La transformación genuina
“¿Puede un negro cambiar de color? ¿Puede un leopardo quitarse sus manchas? Pues tampoco ustedes, acostumbrados al mal, pueden hacer lo bueno” (Jeremías 13:23).
El pueblo de Israel estaba tan acostumbrado a pensar y a comportarse mal que le era imposible ver y entender la realidad según la perspectiva de Dios. Por eso, el profeta compara a la nación con un africano con su color característico de piel, que le es imposible cambiar. También los compara con las tradicionales rayas de un leopardo. Ninguno de los dos planeó nacer así y ninguno de los dos puede cambiar su condición. Así ilustra el profeta la condición de Judá y de cada uno de nosotros: somos pecadores por naturaleza, no lo somos por imitación o por la influencia del vecino. Nosotros mismos, solo por nacer, cargamos la “semilla” del pecado, y esa semilla crece hasta que llega a ser evidente. Con el paso del tiempo, la condición empeora, y hasta nos hacemos expertos en maquillar nuestra conducta por motivos egoístas.
Nosotros solos ni siquiera reconocemos nuestra condición, mucho menos podemos cambiarla.
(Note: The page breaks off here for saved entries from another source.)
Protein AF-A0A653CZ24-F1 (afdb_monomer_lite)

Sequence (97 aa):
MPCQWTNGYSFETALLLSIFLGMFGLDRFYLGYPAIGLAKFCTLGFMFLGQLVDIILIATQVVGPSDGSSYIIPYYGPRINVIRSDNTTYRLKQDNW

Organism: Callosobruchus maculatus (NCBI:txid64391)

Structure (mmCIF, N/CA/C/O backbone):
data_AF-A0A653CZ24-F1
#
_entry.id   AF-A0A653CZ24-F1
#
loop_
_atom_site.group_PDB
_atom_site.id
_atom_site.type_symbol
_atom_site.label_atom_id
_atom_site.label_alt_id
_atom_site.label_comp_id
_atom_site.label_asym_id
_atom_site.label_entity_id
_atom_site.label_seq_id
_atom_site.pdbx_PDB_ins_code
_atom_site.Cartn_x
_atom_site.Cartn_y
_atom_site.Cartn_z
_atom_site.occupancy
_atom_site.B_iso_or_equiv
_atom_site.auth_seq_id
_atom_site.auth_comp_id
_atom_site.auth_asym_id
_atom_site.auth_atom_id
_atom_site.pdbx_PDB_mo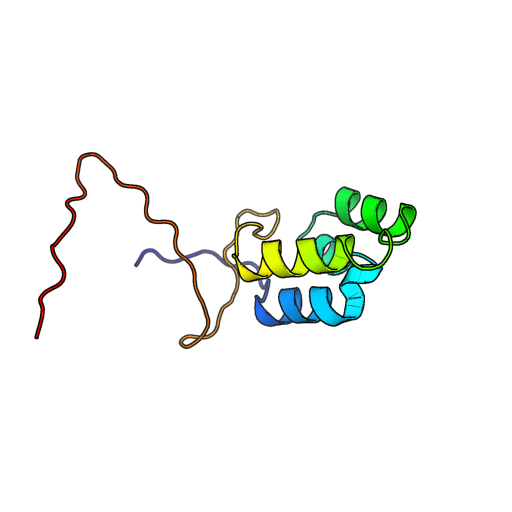del_num
ATOM 1 N N . MET A 1 1 ? -21.647 7.606 9.006 1.00 60.88 1 MET A N 1
ATOM 2 C CA . MET A 1 1 ? -20.536 6.709 8.616 1.00 60.88 1 MET A CA 1
ATOM 3 C C . MET A 1 1 ? -20.377 5.673 9.716 1.00 60.88 1 MET A C 1
ATOM 5 O O . MET A 1 1 ? -20.298 6.090 10.865 1.00 60.88 1 MET A O 1
ATOM 9 N N . PRO A 1 2 ? -20.408 4.367 9.415 1.00 73.75 2 PRO A N 1
ATOM 10 C CA . PRO A 1 2 ? -20.199 3.337 10.430 1.00 73.75 2 PRO A CA 1
ATOM 11 C C . PRO A 1 2 ? -18.754 3.374 10.944 1.00 73.75 2 PRO A C 1
ATOM 13 O O . PRO A 1 2 ? -17.826 3.561 10.149 1.00 73.75 2 PRO A O 1
ATOM 16 N N . CYS A 1 3 ? -18.569 3.192 12.255 1.00 76.44 3 CYS A N 1
ATOM 17 C CA . CYS A 1 3 ? -17.251 3.096 12.879 1.00 76.44 3 CYS A CA 1
ATOM 18 C C . CYS A 1 3 ? -16.453 1.969 12.215 1.00 76.44 3 CYS A C 1
ATOM 20 O O . CYS A 1 3 ? -16.946 0.850 12.088 1.00 76.44 3 CYS A O 1
ATOM 22 N N . GLN A 1 4 ? -15.241 2.275 11.760 1.00 80.88 4 GLN A N 1
ATOM 23 C CA . GLN A 1 4 ? -14.351 1.292 11.155 1.00 80.88 4 GLN A CA 1
ATOM 24 C C . GLN A 1 4 ? -13.387 0.792 12.227 1.00 80.88 4 GLN A C 1
ATOM 26 O O . GLN A 1 4 ? -12.798 1.595 12.950 1.00 80.88 4 GLN A O 1
ATOM 31 N N . TRP A 1 5 ? -13.231 -0.522 12.341 1.00 85.62 5 TRP A N 1
ATOM 32 C CA . TRP A 1 5 ? -12.254 -1.106 13.252 1.00 85.62 5 TRP A CA 1
ATOM 33 C C . TRP A 1 5 ? -10.842 -1.010 12.653 1.00 85.62 5 TRP A C 1
ATOM 35 O O . TRP A 1 5 ? -10.661 -1.174 11.440 1.00 85.62 5 TRP A O 1
ATOM 45 N N . THR A 1 6 ? -9.858 -0.696 13.497 1.00 87.44 6 THR A N 1
ATOM 46 C CA . THR A 1 6 ? -8.447 -0.525 13.126 1.00 87.44 6 THR A CA 1
ATOM 47 C C . THR A 1 6 ? -7.521 -1.251 14.108 1.00 87.44 6 THR A C 1
ATOM 49 O O . THR A 1 6 ? -7.794 -1.252 15.306 1.00 87.44 6 THR A O 1
ATOM 52 N N . ASN A 1 7 ? -6.424 -1.836 13.610 1.00 86.75 7 ASN A N 1
ATOM 53 C CA . ASN A 1 7 ? -5.393 -2.535 14.403 1.00 86.75 7 ASN A CA 1
ATOM 54 C C . ASN A 1 7 ? -4.027 -1.842 14.415 1.00 86.75 7 ASN A C 1
ATOM 56 O O . ASN A 1 7 ? -3.019 -2.471 14.717 1.00 86.75 7 ASN A O 1
ATOM 60 N N . GLY A 1 8 ? -3.953 -0.553 14.077 1.00 87.00 8 GLY A N 1
ATOM 61 C CA . GLY A 1 8 ? -2.665 0.156 14.090 1.00 87.00 8 GLY A CA 1
ATOM 62 C C . GLY A 1 8 ? -1.913 0.149 12.758 1.00 87.00 8 GLY A C 1
ATOM 63 O O . GLY A 1 8 ? -0.821 0.704 12.680 1.00 87.00 8 GLY A O 1
ATOM 64 N N . TYR A 1 9 ? -2.483 -0.432 11.698 1.00 88.06 9 TYR A N 1
ATOM 65 C CA . TYR A 1 9 ? -1.902 -0.353 10.359 1.00 88.06 9 TYR A CA 1
ATOM 66 C C . TYR A 1 9 ? -2.134 1.034 9.762 1.00 88.06 9 TYR A C 1
ATOM 68 O O . TYR A 1 9 ? -3.266 1.407 9.435 1.00 88.06 9 TYR A O 1
ATOM 76 N N . SER A 1 10 ? -1.058 1.795 9.597 1.00 90.12 10 SER A N 1
ATOM 77 C CA . SER A 1 10 ? -1.110 3.133 9.009 1.00 90.12 10 SER A CA 1
ATOM 78 C C . SER A 1 10 ? -0.931 3.072 7.493 1.00 90.12 10 SER A C 1
ATOM 80 O O . SER A 1 10 ? -0.064 2.372 6.973 1.00 90.12 10 SER A O 1
ATOM 82 N N . PHE A 1 11 ? -1.762 3.821 6.766 1.00 90.31 11 PHE A N 1
ATOM 83 C CA . PHE A 1 11 ? -1.706 3.862 5.301 1.00 90.31 11 PHE A CA 1
ATOM 84 C C . PHE A 1 11 ? -0.395 4.476 4.793 1.00 90.31 11 PHE A C 1
ATOM 86 O O . PHE A 1 11 ? 0.239 3.962 3.876 1.00 90.31 11 PHE A O 1
ATOM 93 N N . GLU A 1 12 ? 0.029 5.570 5.424 1.00 90.38 12 GLU A N 1
ATOM 94 C CA . GLU A 1 12 ? 1.227 6.310 5.036 1.00 90.38 12 GLU A CA 1
ATOM 95 C C . GLU A 1 12 ? 2.499 5.480 5.230 1.00 90.38 12 GLU A C 1
ATOM 97 O O . GLU A 1 12 ? 3.349 5.442 4.343 1.00 90.38 12 GLU A O 1
ATOM 102 N N . THR A 1 13 ? 2.601 4.737 6.337 1.00 90.75 13 THR A N 1
ATOM 103 C CA . THR A 1 13 ? 3.739 3.840 6.572 1.00 90.75 13 THR A CA 1
ATOM 104 C C . THR A 1 13 ? 3.761 2.694 5.573 1.00 90.75 13 THR A C 1
ATOM 106 O O . THR A 1 13 ? 4.832 2.390 5.062 1.00 90.75 13 THR A O 1
ATOM 109 N N . ALA A 1 14 ? 2.610 2.098 5.241 1.00 90.31 14 ALA A N 1
ATOM 110 C CA . ALA A 1 14 ? 2.521 1.044 4.230 1.00 90.31 14 ALA A CA 1
ATOM 111 C C . ALA A 1 14 ? 2.969 1.532 2.840 1.00 90.31 14 ALA A C 1
ATOM 113 O O . ALA A 1 14 ? 3.752 0.858 2.170 1.0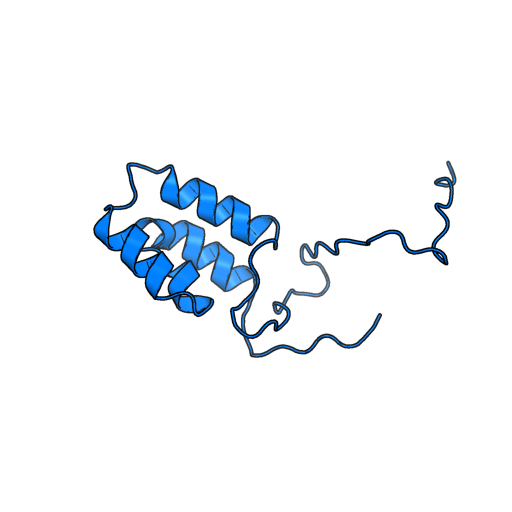0 90.31 14 ALA A O 1
ATOM 114 N N . LEU A 1 15 ? 2.534 2.730 2.428 1.00 89.88 15 LEU A N 1
ATOM 115 C CA . LEU A 1 15 ? 2.970 3.350 1.173 1.00 89.88 15 LEU A CA 1
ATOM 116 C C . LEU A 1 15 ? 4.467 3.655 1.164 1.00 89.88 15 LEU A C 1
ATOM 118 O O . LEU A 1 15 ? 5.153 3.373 0.183 1.00 89.88 15 LEU A O 1
ATOM 122 N N . LEU A 1 16 ? 4.978 4.221 2.256 1.00 90.69 16 LEU A N 1
ATOM 123 C CA . LEU A 1 16 ? 6.386 4.575 2.378 1.00 90.69 16 LEU A CA 1
ATOM 124 C C . LEU A 1 16 ? 7.259 3.310 2.365 1.00 90.69 16 LEU A C 1
ATOM 126 O O . LEU A 1 16 ? 8.265 3.262 1.659 1.00 90.69 16 LEU A O 1
ATOM 130 N N . LEU A 1 17 ? 6.830 2.242 3.045 1.00 88.00 17 LEU A N 1
ATOM 131 C CA . LEU A 1 17 ? 7.496 0.941 2.974 1.00 88.00 17 LEU A CA 1
ATOM 132 C C . LEU A 1 17 ? 7.494 0.373 1.552 1.00 88.00 17 LEU A C 1
ATOM 134 O O . LEU A 1 17 ? 8.505 -0.163 1.112 1.00 88.00 17 LEU A O 1
ATOM 138 N N . SER A 1 18 ? 6.396 0.523 0.815 1.00 87.38 18 SER A N 1
ATOM 139 C CA . SER A 1 18 ? 6.311 0.066 -0.573 1.00 87.38 18 SER A CA 1
ATOM 140 C C . SER A 1 18 ? 7.259 0.840 -1.496 1.00 87.38 18 SER A C 1
ATOM 142 O O . SER A 1 18 ? 7.899 0.263 -2.376 1.00 87.38 18 SER A O 1
ATOM 144 N N . ILE A 1 19 ? 7.428 2.146 -1.272 1.00 86.06 19 ILE A N 1
ATOM 145 C CA . ILE A 1 19 ? 8.284 2.982 -2.121 1.00 86.06 19 ILE A CA 1
ATOM 146 C C . ILE A 1 19 ? 9.776 2.764 -1.847 1.00 86.06 19 ILE A C 1
ATOM 148 O O . ILE A 1 19 ? 10.554 2.676 -2.792 1.00 86.06 19 ILE A O 1
ATOM 152 N N . PHE A 1 20 ? 10.181 2.638 -0.579 1.00 85.81 20 PHE A N 1
ATOM 153 C CA . PHE A 1 20 ? 11.593 2.485 -0.212 1.00 85.81 20 PHE A CA 1
ATOM 154 C C . PHE A 1 20 ? 12.044 1.023 -0.187 1.00 85.81 20 PHE A C 1
ATOM 156 O O . PHE A 1 20 ? 13.159 0.706 -0.591 1.00 85.81 20 PHE A O 1
ATOM 163 N N . LEU A 1 21 ? 11.181 0.128 0.290 1.00 82.62 21 LEU A N 1
ATOM 164 C CA . LEU A 1 21 ? 11.486 -1.276 0.567 1.00 82.62 21 LEU A CA 1
ATOM 165 C C . LEU A 1 21 ? 10.663 -2.244 -0.309 1.00 82.62 21 LEU A C 1
ATOM 167 O O . LEU A 1 21 ? 10.708 -3.458 -0.094 1.00 82.62 21 LEU A O 1
ATOM 171 N N . GLY A 1 22 ? 9.962 -1.752 -1.337 1.00 79.19 22 GLY A N 1
ATOM 172 C CA . GLY A 1 22 ? 9.148 -2.587 -2.231 1.00 79.19 22 GLY A CA 1
ATOM 173 C C . GLY A 1 22 ? 9.946 -3.602 -3.053 1.00 79.19 22 GLY A C 1
ATOM 174 O O . GLY A 1 22 ? 9.415 -4.653 -3.403 1.00 79.19 22 GLY A O 1
ATOM 175 N N . MET A 1 23 ? 11.240 -3.360 -3.301 1.00 75.06 23 MET A N 1
ATOM 176 C CA . MET A 1 23 ? 12.123 -4.360 -3.926 1.00 75.06 23 MET A CA 1
ATOM 177 C C . MET A 1 23 ? 12.318 -5.597 -3.027 1.00 75.06 23 MET A C 1
ATOM 179 O O . MET A 1 23 ? 12.464 -6.708 -3.528 1.00 75.06 23 MET A O 1
ATOM 183 N N . PHE A 1 24 ? 12.258 -5.415 -1.704 1.00 78.88 24 PHE A N 1
ATOM 184 C CA . PHE A 1 24 ? 12.312 -6.493 -0.713 1.00 78.88 24 PHE A CA 1
ATOM 185 C C . PHE A 1 24 ? 10.921 -7.047 -0.352 1.00 78.88 24 PHE A C 1
ATOM 187 O O . PHE A 1 24 ? 10.833 -8.087 0.297 1.00 78.88 24 PHE A O 1
ATOM 194 N N . GLY A 1 25 ? 9.837 -6.376 -0.765 1.00 81.81 25 GLY A N 1
ATOM 195 C CA . GLY A 1 25 ? 8.456 -6.775 -0.472 1.00 81.81 25 GLY A CA 1
ATOM 196 C C . GLY A 1 25 ? 8.056 -6.617 0.999 1.00 81.81 25 GLY A C 1
ATOM 197 O O . GLY A 1 25 ? 7.177 -7.337 1.476 1.00 81.81 25 GLY A O 1
ATOM 198 N N . LEU A 1 26 ? 8.709 -5.714 1.741 1.00 83.38 26 LEU A N 1
ATOM 199 C CA . LEU A 1 26 ? 8.447 -5.521 3.174 1.00 83.38 26 LEU A CA 1
ATOM 200 C C . LEU A 1 26 ? 7.071 -4.907 3.453 1.00 83.38 26 LEU A C 1
ATOM 202 O O . LEU A 1 26 ? 6.518 -5.138 4.526 1.00 83.38 26 LEU A O 1
ATOM 206 N N . ASP A 1 27 ? 6.480 -4.194 2.493 1.00 85.94 27 ASP A N 1
ATOM 207 C CA . ASP A 1 27 ? 5.106 -3.698 2.595 1.00 85.94 27 ASP A CA 1
ATOM 208 C C . ASP A 1 27 ? 4.101 -4.852 2.770 1.00 85.94 27 ASP A C 1
ATOM 210 O O . ASP A 1 27 ? 3.260 -4.812 3.666 1.00 85.94 27 ASP A O 1
ATOM 214 N N . ARG A 1 28 ? 4.259 -5.952 2.024 1.00 87.00 28 ARG A N 1
ATOM 215 C CA . ARG A 1 28 ? 3.433 -7.162 2.174 1.00 87.00 28 ARG A CA 1
ATOM 216 C C . ARG A 1 28 ? 3.671 -7.880 3.491 1.00 87.00 28 ARG A C 1
ATOM 218 O O . ARG A 1 28 ? 2.717 -8.397 4.062 1.00 87.00 28 ARG A O 1
ATOM 225 N N . PHE A 1 29 ? 4.904 -7.890 3.997 1.00 85.56 29 PHE A N 1
ATOM 226 C CA . PHE A 1 29 ? 5.178 -8.402 5.341 1.00 85.56 29 PHE A CA 1
ATOM 227 C C . PHE A 1 29 ? 4.481 -7.562 6.419 1.00 85.56 29 PHE A C 1
ATOM 229 O O . PHE A 1 29 ? 3.901 -8.134 7.337 1.00 85.56 29 PHE A O 1
ATOM 236 N N . TYR A 1 30 ? 4.469 -6.231 6.274 1.00 85.19 30 TYR A N 1
ATOM 237 C CA . TYR A 1 30 ? 3.782 -5.324 7.197 1.00 85.19 30 TYR A CA 1
ATOM 238 C C . TYR A 1 30 ? 2.260 -5.522 7.195 1.00 85.19 30 TYR A C 1
ATOM 240 O O . TYR A 1 30 ? 1.639 -5.455 8.248 1.00 85.19 30 TYR A O 1
ATOM 248 N N . LEU A 1 31 ? 1.663 -5.820 6.038 1.00 84.75 31 LEU A N 1
ATOM 249 C CA . LEU A 1 31 ? 0.226 -6.099 5.913 1.00 84.75 31 LEU A CA 1
ATOM 250 C C . LEU A 1 31 ? -0.183 -7.528 6.329 1.00 84.75 31 LEU A C 1
ATOM 252 O O . LEU A 1 31 ? -1.373 -7.834 6.278 1.00 84.75 31 LEU A O 1
ATOM 256 N N . GLY A 1 32 ? 0.763 -8.404 6.694 1.00 85.00 32 GLY A N 1
ATOM 257 C CA . GLY A 1 32 ? 0.473 -9.790 7.089 1.00 85.00 32 GLY A CA 1
ATOM 258 C C . GLY A 1 32 ? 0.447 -10.812 5.942 1.00 85.00 32 GLY A C 1
ATOM 259 O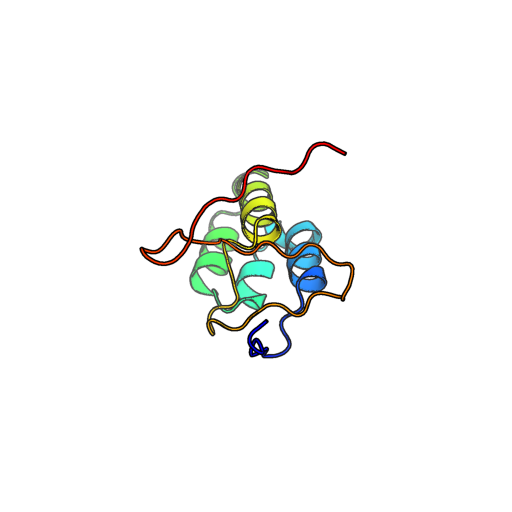 O . GLY A 1 32 ? -0.074 -11.912 6.109 1.00 85.00 32 GLY A O 1
ATOM 260 N N . TYR A 1 33 ? 1.043 -10.499 4.786 1.00 85.00 33 TYR A N 1
ATOM 261 C CA . TYR A 1 33 ? 1.179 -11.399 3.628 1.00 85.00 33 TYR A CA 1
ATOM 262 C C . TYR A 1 33 ? 2.627 -11.903 3.436 1.00 85.00 33 TYR A C 1
ATOM 264 O O . TYR A 1 33 ? 3.281 -11.567 2.438 1.00 85.00 33 TYR A O 1
ATOM 272 N N . PRO A 1 34 ? 3.154 -12.758 4.339 1.00 82.38 34 PRO A N 1
ATOM 273 C CA . PRO A 1 34 ? 4.562 -13.153 4.322 1.00 82.38 34 PRO A CA 1
ATOM 274 C C . PRO A 1 34 ? 4.938 -14.005 3.106 1.00 82.38 34 PRO A C 1
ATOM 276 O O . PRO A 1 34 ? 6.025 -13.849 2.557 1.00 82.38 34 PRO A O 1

Y si llegamos a ser conscientes de nuestra hipocresía, de nada nos sirve porque no tenemos los recursos para transformar nuestra naturaleza. Ni siquiera nuestra fuerza de voluntad es suficiente.
Dios mismo le advirtió al profeta: “Por más que te laves con lejía y uses todo el jabón que quieras, ante mí sigue presente la mancha de tu pecado” (Jer. 2:22). Ningún recurso humano puede cambiar nuestra naturaleza. Dios se refiere a la “lejía”, el mejor blanqueador para lavar la ropa, un desinfectante, bicarbonato de sodio… y dice que nada de eso mejora nuestra condición delante de Dios, porque nuestro problema no es externo, sino interno, del corazón.
Ni la mejor educación, ni las reglas de cortesía y de hospitalidad mejoran nuestra situación ante Dios. La única manera de eliminar el egoísmo, la codicia, la envidia, el sarcasmo y el odio es cuando aceptamos que Dios nos dé un nuevo corazón: “Los lavaré con agua pura, los limpiaré de todas sus impurezas […]; pondré en ustedes un corazón nuevo y un espíritu nuevo. Quitaré de ustedes ese corazón duro como la piedra y les pondré un corazón dócil” (Eze. 36:25, 26).